Vikram Seth : Un garçon convenable
0, Grasset

Cette histoire, aussi importante par sa taille que par sa signification, est un portrait détaillé et humain de l’Inde des années cinquante. C’est l’Inde d’après le départ des Anglais, l’Inde qui cherche son indépendance et sa modernité. Ce livre de 1300 pages nous entraîne dans la vie de quatre familles de hautes castes, et au coeur des fondements de la vie indienne : la religion, la famille et la politique. C’est avec le mariage que le livre commence et s’achève :
" Toi aussi tu épouseras un garçon que j’aurai choisi pour toi. "
Essentiellement un roman sur la passion (la passion amoureuse et parfois obsessionnelle, la passion du changement tout en ne changeant rien), il est difficile d’isoler une histoire sans finir par tout expliquer… ou rien. Les relations que vivent les gens sont compliquées par un système restreint du fait des castes et de la politique qu’elles impliquent. Mais l’évolution vers l’indépendance et la recherche d’une certaine modernité ne change rien à l’amour. Un livre qui traite aussi de l’obligation, qu’elle soit morale amoureuse ou familiale. Ces traditions et ces contraintes commencent par nous désorienter, mais avec chaque chapitre, comme dans un véritable voyage, on se retrouve peu à peu.

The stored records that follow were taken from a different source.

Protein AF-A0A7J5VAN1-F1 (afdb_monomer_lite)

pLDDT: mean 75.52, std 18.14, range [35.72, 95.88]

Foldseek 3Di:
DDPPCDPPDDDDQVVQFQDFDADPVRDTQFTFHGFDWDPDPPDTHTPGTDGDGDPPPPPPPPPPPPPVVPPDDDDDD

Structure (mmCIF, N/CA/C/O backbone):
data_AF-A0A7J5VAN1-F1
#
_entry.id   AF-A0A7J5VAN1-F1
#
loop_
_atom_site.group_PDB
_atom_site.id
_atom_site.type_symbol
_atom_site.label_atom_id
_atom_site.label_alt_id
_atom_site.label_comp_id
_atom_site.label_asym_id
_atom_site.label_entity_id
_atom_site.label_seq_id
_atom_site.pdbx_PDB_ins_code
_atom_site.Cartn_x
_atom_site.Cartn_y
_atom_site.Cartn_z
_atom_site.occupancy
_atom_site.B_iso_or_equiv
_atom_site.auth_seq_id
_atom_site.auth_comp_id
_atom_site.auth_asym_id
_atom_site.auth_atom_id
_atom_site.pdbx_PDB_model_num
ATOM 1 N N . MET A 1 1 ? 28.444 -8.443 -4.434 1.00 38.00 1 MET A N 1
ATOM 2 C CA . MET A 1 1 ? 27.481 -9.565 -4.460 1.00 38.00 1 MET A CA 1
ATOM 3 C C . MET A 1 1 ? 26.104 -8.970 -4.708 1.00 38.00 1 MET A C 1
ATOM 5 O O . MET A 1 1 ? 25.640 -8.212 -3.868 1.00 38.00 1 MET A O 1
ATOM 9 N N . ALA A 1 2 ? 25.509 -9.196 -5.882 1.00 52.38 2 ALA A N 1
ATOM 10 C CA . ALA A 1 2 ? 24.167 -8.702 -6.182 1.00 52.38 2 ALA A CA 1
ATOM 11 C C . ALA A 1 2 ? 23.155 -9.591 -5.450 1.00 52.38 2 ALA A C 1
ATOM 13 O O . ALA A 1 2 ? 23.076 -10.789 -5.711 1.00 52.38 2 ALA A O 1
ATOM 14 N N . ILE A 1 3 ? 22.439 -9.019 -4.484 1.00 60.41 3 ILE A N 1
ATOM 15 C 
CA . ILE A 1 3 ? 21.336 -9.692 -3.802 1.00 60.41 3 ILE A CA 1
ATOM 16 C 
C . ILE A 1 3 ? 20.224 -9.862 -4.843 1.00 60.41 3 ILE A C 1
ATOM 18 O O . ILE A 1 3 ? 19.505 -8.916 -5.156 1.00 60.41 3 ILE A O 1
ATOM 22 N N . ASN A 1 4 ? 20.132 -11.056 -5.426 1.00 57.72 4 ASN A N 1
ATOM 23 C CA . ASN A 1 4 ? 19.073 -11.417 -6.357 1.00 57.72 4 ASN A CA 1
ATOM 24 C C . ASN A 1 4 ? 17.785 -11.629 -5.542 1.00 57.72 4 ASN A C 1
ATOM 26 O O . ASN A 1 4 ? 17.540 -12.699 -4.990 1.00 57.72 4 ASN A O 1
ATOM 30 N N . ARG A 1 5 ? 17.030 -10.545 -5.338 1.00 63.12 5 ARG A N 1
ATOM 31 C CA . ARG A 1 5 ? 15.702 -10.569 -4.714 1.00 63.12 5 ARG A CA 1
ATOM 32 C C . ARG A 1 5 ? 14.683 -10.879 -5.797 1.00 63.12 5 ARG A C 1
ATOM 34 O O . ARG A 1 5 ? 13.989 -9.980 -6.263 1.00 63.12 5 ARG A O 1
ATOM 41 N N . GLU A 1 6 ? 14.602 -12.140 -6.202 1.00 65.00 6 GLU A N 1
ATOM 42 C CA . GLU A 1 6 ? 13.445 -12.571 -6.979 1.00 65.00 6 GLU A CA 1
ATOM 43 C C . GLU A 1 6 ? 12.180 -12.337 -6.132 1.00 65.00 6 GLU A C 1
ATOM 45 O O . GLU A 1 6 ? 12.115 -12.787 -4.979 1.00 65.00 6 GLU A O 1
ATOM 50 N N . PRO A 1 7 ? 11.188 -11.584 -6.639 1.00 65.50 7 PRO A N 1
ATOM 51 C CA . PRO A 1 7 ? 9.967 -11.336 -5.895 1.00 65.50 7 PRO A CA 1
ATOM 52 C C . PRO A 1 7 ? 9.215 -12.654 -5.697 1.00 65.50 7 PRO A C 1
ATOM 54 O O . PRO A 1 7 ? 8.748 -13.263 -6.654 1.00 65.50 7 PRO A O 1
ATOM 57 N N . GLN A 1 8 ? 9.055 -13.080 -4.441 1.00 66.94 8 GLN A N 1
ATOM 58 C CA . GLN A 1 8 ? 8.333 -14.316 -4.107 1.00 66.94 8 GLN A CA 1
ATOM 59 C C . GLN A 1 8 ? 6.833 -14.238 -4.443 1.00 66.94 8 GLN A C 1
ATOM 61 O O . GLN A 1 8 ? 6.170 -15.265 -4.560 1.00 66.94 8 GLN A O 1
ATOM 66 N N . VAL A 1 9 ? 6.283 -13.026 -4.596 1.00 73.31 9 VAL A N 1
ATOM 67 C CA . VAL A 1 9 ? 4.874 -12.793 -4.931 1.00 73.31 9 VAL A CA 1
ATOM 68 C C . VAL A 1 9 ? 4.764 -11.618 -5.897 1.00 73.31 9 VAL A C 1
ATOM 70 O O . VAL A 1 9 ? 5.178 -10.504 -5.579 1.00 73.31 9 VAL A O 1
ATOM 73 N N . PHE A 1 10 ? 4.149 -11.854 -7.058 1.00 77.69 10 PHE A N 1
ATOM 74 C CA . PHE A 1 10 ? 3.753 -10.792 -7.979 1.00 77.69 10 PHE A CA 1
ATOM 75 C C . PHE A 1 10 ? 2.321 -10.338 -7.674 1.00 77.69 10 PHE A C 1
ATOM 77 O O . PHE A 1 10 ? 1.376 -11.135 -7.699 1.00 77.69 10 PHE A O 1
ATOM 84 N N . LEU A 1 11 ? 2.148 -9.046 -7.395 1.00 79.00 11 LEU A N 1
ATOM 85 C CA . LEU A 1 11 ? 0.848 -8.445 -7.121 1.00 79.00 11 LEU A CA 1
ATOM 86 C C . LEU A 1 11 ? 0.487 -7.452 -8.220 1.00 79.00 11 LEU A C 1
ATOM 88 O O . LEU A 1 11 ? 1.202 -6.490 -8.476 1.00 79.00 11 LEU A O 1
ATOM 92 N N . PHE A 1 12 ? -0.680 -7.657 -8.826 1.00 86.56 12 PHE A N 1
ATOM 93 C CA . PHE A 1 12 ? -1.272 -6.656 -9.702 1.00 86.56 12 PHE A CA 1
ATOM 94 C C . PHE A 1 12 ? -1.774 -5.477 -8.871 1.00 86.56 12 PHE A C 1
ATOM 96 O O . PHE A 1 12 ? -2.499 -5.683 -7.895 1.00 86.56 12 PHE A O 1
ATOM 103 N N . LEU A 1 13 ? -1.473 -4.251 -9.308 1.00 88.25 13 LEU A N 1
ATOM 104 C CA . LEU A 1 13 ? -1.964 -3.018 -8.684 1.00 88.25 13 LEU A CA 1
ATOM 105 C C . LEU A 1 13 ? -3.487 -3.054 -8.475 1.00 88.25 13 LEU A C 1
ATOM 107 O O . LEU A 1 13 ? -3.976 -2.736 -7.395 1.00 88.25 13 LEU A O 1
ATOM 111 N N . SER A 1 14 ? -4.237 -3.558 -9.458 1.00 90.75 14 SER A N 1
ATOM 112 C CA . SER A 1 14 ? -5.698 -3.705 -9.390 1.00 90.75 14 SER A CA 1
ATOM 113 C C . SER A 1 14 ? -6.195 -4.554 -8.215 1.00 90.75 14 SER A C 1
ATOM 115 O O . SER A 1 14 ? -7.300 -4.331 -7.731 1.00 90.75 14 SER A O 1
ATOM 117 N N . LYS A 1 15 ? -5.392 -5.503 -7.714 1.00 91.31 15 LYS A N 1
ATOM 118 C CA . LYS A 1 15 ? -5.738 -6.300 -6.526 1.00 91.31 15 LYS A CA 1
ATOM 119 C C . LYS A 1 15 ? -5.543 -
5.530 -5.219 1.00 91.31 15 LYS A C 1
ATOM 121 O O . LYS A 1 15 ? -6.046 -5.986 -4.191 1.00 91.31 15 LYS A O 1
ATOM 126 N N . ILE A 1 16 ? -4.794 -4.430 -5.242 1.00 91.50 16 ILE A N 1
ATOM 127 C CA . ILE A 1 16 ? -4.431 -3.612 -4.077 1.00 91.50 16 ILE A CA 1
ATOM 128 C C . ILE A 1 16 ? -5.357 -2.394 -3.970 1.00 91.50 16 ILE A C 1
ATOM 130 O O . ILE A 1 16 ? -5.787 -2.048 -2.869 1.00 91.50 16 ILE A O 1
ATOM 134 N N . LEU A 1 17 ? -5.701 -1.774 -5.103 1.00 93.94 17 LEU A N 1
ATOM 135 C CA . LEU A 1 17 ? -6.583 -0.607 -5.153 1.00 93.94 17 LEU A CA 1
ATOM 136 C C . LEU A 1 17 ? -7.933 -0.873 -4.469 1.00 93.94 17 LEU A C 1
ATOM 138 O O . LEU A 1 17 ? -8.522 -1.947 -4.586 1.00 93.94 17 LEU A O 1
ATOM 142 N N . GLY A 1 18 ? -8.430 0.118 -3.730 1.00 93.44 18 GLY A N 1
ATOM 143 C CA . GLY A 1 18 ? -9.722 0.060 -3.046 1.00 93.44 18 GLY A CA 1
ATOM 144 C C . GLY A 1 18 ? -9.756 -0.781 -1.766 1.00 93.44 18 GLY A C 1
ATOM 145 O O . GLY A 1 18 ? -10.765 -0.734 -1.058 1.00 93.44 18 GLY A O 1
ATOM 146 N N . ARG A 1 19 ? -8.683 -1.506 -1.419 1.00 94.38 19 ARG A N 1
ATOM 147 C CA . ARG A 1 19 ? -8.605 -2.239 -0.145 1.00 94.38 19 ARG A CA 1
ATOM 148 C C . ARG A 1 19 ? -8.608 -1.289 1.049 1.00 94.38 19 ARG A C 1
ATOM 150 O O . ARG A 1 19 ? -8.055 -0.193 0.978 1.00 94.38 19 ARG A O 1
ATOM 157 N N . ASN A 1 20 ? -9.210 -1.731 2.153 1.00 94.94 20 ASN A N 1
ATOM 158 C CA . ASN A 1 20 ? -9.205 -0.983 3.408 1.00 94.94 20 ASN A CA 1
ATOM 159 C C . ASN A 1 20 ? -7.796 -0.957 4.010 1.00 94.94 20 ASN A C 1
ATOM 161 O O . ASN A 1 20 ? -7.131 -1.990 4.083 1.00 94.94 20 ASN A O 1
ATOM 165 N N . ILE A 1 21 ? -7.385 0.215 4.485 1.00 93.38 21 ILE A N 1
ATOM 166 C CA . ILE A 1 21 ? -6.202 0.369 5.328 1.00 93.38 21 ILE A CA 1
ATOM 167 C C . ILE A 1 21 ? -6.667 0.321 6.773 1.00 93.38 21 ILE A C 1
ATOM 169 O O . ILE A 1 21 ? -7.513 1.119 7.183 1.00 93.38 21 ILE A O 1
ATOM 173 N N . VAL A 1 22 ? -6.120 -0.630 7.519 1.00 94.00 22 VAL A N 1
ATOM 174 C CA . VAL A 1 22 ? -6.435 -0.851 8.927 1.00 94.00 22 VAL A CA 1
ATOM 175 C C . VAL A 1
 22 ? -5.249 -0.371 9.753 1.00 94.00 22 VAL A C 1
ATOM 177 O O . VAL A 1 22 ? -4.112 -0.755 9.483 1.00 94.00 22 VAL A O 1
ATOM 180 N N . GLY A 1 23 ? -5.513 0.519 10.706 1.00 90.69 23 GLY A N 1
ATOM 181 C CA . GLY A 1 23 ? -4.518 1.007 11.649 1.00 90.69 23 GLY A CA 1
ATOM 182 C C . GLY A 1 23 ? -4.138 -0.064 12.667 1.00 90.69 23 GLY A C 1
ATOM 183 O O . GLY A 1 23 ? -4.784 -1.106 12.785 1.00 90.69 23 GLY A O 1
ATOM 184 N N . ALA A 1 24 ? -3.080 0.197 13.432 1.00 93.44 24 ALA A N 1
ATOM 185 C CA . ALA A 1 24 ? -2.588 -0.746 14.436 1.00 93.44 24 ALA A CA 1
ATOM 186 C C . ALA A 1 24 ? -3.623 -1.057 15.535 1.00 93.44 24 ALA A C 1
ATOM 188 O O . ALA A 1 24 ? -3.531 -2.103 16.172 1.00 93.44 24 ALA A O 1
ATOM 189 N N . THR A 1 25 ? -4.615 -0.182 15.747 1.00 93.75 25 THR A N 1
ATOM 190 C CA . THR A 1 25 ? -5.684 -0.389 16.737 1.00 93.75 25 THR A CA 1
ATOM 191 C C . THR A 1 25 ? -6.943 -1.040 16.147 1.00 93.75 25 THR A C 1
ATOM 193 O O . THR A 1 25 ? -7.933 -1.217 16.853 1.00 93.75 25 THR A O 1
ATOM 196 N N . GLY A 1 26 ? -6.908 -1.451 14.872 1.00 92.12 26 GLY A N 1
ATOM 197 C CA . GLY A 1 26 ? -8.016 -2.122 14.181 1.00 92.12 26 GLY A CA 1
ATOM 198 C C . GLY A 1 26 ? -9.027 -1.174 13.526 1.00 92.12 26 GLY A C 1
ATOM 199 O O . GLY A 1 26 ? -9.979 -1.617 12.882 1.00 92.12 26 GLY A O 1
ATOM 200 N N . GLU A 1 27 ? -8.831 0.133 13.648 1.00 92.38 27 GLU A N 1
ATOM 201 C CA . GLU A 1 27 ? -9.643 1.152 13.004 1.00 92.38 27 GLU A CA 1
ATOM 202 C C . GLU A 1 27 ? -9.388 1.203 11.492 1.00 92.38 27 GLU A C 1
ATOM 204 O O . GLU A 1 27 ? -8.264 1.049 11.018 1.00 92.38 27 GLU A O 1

On se rend compte du travail de Vikram Seth (et de celui du traducteur) dans l’écriture d’un livre aussi imposant, quand à aucun moment on ne trouve de passage inutile ou trop long. Ceci est principalement dû à la qualité des observations psychologiques et à l’humour des dialogues. Et après s’être méfié d’un roman si long, avec un glossaire, un arbre généalogique, et une table de matières, on se trouve surpris de constater que ces choix de l’auteur ne font qu’ajouter au plaisir en approfondissant la sensation d’être là, au milieu de ces gens, au coeur de ces fêtes et de ces conversations. L’intégration du vocabulaire Hindi/Ourdou et l’utilisation du glossaire nous offrent un regard unique grâce à ces langues qui reflètent tant de réalités culturelles.

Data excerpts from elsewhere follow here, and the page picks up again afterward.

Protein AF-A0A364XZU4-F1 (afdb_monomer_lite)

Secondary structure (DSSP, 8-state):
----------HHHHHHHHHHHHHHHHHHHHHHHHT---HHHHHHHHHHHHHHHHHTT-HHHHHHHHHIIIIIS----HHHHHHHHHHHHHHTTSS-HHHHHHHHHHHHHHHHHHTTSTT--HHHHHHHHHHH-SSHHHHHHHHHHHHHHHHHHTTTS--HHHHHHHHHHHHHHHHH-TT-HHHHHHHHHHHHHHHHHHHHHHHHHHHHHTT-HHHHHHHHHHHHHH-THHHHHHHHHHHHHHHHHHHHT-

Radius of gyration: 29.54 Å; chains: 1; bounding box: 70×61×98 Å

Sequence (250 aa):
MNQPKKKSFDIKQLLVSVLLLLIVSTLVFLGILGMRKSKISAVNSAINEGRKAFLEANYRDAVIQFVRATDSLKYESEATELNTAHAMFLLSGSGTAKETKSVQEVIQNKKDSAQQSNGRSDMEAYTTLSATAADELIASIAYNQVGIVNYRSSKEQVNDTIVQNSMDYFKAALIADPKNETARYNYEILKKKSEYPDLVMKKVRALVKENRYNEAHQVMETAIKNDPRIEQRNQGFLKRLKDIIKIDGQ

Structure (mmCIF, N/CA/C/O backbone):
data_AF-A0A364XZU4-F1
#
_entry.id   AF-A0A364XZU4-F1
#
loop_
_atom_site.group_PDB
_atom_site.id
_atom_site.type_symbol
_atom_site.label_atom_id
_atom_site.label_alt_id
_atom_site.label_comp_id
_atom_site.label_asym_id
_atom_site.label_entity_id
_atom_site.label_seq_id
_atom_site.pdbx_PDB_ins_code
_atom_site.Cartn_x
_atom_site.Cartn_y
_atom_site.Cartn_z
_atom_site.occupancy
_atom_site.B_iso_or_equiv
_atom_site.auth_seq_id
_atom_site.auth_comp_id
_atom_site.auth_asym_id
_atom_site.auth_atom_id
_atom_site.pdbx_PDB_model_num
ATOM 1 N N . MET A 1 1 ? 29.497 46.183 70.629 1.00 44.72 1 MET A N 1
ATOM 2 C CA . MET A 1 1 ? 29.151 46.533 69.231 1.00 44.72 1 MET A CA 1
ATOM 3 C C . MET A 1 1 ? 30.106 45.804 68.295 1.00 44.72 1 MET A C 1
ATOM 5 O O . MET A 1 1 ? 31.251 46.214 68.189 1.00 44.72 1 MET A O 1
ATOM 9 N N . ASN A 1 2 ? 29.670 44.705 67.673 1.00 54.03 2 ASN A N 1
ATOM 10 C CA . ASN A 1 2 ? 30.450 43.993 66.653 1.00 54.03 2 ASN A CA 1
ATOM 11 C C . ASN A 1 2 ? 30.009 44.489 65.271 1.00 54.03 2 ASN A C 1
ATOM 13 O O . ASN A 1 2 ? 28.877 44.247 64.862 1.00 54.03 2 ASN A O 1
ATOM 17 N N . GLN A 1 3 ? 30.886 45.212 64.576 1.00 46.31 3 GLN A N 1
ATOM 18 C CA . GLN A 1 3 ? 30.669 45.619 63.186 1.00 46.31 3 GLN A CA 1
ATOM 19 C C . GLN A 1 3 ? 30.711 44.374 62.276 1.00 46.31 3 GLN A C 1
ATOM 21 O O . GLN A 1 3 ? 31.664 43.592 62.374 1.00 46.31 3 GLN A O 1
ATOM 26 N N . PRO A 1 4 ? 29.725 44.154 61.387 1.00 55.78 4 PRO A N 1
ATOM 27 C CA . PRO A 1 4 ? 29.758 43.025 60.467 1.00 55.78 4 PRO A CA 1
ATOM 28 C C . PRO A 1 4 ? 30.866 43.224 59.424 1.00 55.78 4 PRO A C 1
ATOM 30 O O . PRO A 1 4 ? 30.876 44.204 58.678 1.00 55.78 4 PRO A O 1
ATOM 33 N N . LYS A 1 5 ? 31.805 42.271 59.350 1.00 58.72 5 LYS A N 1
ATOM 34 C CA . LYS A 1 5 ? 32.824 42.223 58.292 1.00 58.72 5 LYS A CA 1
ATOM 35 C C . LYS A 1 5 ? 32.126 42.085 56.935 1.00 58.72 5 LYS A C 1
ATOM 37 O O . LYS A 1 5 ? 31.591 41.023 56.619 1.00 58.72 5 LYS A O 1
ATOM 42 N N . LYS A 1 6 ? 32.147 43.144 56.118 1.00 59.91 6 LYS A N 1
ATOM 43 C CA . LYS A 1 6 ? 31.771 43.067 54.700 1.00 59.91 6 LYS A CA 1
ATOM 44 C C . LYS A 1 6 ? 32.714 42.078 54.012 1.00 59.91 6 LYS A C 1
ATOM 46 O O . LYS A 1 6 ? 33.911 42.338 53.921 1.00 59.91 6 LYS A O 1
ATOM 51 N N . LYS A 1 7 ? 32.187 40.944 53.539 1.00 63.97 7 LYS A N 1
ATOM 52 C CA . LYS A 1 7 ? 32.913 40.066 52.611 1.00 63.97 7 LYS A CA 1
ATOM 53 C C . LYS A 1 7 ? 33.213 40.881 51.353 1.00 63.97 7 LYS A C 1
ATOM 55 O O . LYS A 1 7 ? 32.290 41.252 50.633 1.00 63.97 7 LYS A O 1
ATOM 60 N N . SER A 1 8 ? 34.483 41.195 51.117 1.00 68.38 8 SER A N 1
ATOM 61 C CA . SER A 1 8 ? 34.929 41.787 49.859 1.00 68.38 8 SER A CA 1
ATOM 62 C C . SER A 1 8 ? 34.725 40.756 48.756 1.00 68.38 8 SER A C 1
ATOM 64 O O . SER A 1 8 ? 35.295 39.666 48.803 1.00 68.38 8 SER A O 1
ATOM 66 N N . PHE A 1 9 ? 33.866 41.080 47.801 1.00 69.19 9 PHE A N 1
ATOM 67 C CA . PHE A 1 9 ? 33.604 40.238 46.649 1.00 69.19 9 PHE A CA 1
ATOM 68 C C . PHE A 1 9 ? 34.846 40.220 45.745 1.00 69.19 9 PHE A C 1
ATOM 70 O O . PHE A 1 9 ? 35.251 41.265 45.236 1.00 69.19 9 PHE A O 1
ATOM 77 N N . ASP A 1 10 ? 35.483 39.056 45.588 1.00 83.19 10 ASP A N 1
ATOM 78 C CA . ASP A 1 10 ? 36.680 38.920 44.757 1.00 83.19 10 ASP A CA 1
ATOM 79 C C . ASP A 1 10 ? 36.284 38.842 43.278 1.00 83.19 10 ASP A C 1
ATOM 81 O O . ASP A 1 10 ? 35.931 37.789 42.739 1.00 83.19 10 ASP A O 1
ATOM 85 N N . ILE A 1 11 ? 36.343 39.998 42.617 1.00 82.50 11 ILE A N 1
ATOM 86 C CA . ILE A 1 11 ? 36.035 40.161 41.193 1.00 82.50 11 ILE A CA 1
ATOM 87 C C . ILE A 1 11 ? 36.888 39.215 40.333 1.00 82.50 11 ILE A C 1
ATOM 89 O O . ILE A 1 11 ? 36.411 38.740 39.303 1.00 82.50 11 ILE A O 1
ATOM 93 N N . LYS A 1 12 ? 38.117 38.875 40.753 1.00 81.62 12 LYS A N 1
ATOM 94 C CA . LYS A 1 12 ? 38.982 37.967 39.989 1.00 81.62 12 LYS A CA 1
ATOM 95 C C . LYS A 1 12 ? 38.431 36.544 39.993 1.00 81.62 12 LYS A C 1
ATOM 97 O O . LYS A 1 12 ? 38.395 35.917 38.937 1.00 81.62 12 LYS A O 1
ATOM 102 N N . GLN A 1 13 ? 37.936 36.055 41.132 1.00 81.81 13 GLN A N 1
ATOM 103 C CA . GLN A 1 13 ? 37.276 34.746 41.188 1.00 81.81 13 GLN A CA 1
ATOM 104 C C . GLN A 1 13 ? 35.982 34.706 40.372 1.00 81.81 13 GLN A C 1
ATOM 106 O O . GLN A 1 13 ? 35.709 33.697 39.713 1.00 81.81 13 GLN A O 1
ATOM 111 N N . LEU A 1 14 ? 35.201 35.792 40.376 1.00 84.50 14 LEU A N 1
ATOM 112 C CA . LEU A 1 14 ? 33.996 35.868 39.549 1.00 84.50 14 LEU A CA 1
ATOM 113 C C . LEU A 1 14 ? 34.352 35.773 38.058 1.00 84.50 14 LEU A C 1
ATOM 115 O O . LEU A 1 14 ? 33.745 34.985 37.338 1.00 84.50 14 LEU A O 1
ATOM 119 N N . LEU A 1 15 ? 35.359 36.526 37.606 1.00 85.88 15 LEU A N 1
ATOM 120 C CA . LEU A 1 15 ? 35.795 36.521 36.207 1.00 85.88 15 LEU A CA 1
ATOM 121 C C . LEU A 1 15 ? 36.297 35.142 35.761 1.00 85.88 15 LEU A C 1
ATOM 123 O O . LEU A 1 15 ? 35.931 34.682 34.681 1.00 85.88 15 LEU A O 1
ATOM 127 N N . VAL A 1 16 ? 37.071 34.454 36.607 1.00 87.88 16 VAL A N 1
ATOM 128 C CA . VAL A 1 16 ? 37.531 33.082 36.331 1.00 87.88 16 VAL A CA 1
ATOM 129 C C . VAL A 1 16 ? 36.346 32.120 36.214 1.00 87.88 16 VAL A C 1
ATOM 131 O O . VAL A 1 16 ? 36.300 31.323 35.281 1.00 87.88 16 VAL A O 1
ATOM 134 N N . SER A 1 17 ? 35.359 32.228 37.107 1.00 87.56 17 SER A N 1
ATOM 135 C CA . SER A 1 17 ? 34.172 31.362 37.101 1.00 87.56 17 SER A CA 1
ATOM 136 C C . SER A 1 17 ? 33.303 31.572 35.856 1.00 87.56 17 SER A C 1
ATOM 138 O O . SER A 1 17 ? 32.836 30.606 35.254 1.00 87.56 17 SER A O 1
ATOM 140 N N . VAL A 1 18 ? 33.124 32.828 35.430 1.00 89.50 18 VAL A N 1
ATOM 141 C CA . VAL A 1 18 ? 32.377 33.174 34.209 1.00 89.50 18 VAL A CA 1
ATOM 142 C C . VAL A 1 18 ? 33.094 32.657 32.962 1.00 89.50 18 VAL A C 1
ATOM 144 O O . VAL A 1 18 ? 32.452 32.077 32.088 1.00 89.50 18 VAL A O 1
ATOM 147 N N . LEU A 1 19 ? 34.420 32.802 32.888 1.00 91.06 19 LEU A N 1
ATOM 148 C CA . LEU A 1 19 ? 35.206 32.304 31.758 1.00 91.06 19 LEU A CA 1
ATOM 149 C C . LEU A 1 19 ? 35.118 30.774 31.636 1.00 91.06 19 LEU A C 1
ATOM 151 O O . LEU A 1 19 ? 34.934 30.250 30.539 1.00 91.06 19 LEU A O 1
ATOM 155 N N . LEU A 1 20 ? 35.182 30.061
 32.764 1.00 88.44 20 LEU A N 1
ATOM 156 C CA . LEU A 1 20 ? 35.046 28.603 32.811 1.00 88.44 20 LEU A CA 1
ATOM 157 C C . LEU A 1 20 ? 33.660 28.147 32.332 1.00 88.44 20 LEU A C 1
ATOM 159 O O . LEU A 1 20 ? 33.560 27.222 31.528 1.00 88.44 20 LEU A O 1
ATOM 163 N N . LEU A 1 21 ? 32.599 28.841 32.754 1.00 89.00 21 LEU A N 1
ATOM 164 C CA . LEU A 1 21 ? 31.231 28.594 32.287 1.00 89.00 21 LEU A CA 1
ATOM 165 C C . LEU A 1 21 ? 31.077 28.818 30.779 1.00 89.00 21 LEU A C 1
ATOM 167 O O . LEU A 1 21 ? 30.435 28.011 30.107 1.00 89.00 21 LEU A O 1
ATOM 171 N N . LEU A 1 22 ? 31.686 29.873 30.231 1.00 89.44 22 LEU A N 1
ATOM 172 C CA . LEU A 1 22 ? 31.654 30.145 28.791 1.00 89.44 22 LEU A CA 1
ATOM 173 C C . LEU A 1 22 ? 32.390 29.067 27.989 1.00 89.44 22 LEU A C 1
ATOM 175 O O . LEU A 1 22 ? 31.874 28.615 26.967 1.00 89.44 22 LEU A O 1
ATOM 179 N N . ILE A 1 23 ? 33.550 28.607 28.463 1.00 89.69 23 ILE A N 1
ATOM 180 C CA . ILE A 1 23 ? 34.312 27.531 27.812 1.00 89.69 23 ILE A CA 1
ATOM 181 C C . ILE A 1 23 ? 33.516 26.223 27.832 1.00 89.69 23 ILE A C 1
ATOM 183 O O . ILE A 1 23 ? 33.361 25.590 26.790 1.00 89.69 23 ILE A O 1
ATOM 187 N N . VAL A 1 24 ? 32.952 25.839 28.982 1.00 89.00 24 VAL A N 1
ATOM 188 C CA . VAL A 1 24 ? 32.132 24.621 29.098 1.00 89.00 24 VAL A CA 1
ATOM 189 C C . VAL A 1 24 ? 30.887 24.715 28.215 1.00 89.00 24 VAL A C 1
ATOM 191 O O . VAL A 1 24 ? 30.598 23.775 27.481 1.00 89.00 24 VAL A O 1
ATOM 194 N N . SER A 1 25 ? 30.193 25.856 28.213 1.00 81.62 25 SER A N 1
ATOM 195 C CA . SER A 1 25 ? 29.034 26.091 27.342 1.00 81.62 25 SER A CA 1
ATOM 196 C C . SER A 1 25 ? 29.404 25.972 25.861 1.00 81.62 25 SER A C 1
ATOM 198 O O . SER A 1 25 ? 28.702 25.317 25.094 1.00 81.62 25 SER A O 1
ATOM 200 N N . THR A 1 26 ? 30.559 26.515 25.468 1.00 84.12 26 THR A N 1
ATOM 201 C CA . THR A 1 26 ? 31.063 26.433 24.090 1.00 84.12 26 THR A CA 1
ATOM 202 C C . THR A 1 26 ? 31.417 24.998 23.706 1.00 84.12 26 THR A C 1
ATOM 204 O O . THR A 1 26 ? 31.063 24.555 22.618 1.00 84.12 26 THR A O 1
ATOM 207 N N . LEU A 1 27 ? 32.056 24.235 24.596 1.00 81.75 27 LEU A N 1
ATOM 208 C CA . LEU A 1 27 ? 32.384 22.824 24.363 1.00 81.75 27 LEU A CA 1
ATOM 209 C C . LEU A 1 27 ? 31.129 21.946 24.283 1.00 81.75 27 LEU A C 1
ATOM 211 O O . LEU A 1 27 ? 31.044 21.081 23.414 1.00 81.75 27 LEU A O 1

Si vous connaissez l’Inde, ce livre vous la fera revivre, en vous plongeant directement dans les bruits, les odeurs et les images. Et si vous ne connaissez pas, il vous donnera d’une part envie d’y partir immédiatement, et d’autre part l’impression d’en revenir.

EXTRAIT

" Il y avait juste assez de place pour permettre à l’attelage de se frayer un chemin au milieu des chars à boeufs, des rickshaws, des vélos et des piétons qui encombraient chaussée et trottoirs – qu’ils partageaient avec les barbiers opérant à ciel ouvert, les diseurs de bonne aventure, les échoppes à thé, les étalages de légumes, les dresseurs de singes, les nettoyeurs d’oreilles, les pickpockets, le bétail vagabond, le policier endormi dans son uniforme kaki défraîchi, des hommes trempés de sueur portant sur le dos d’impossibles charges de barres de cuivre ou d’acier, de verre ou de papiers usagés et criant " place, place ! " de leur voix qui réussissait à percer le vacarme de boutiques de dindiers et de fripiers (dont les propriétaires essayaient d’attirer le client à grands cris et gestes) à forcer la petite entrée en pierre taillée de l’École pour les Petits, laquelle donnait sur la cour de l’ancien haveli d’un aristocrate en faillite, et puis les mendiants – jeunes et vieux, agressifs ou résignés, lépreux, estropiés ou aveugles, qui, le soir venu, envahissaient Nabiganj et tentaient d’échapper aux policiers tout en assiégeant les queues devant les cinémas. Des choucas croassaient, des petits garçons de course en haillons couraient partout (l’un portant en équilibre six verres de thé sales sur un mauvais plateau d’étain), des singes jacassaient, bondissaient autour d’un grand pipal au feuillage frémissant et essayaient de détrousser les clients qui s’éloignaient, emplettes faites, des étals de fruits, des femmes musardaient en burqas (long voile porté par les femmes musulmanes) anonymes ou saris brillants, avec ou sans compagnon, quelques étudiants de l’université flànant autour d’un étal de kat s’interpellaient à grands cris, par manque d’habitude ou afin d’être entendus, des chiens galeux aboyaient, chassés à coups de pied, des chats squelettiques miaulaient, chassés à coups de pierres, et les mouches se posaient partout : sur les délicieux jalébis (beignet de farine trempé dans un sirop de sucre) qui grésillaient dans d’énormes poêles, sur le visage des femmes en sari mais pas sur celui des femmes en burqa et sur les naseaux du cheval qui secouait sa tête protégée d’oeillères tandis qu’il poursuivait son chemin vers le Barsaat Mahal. "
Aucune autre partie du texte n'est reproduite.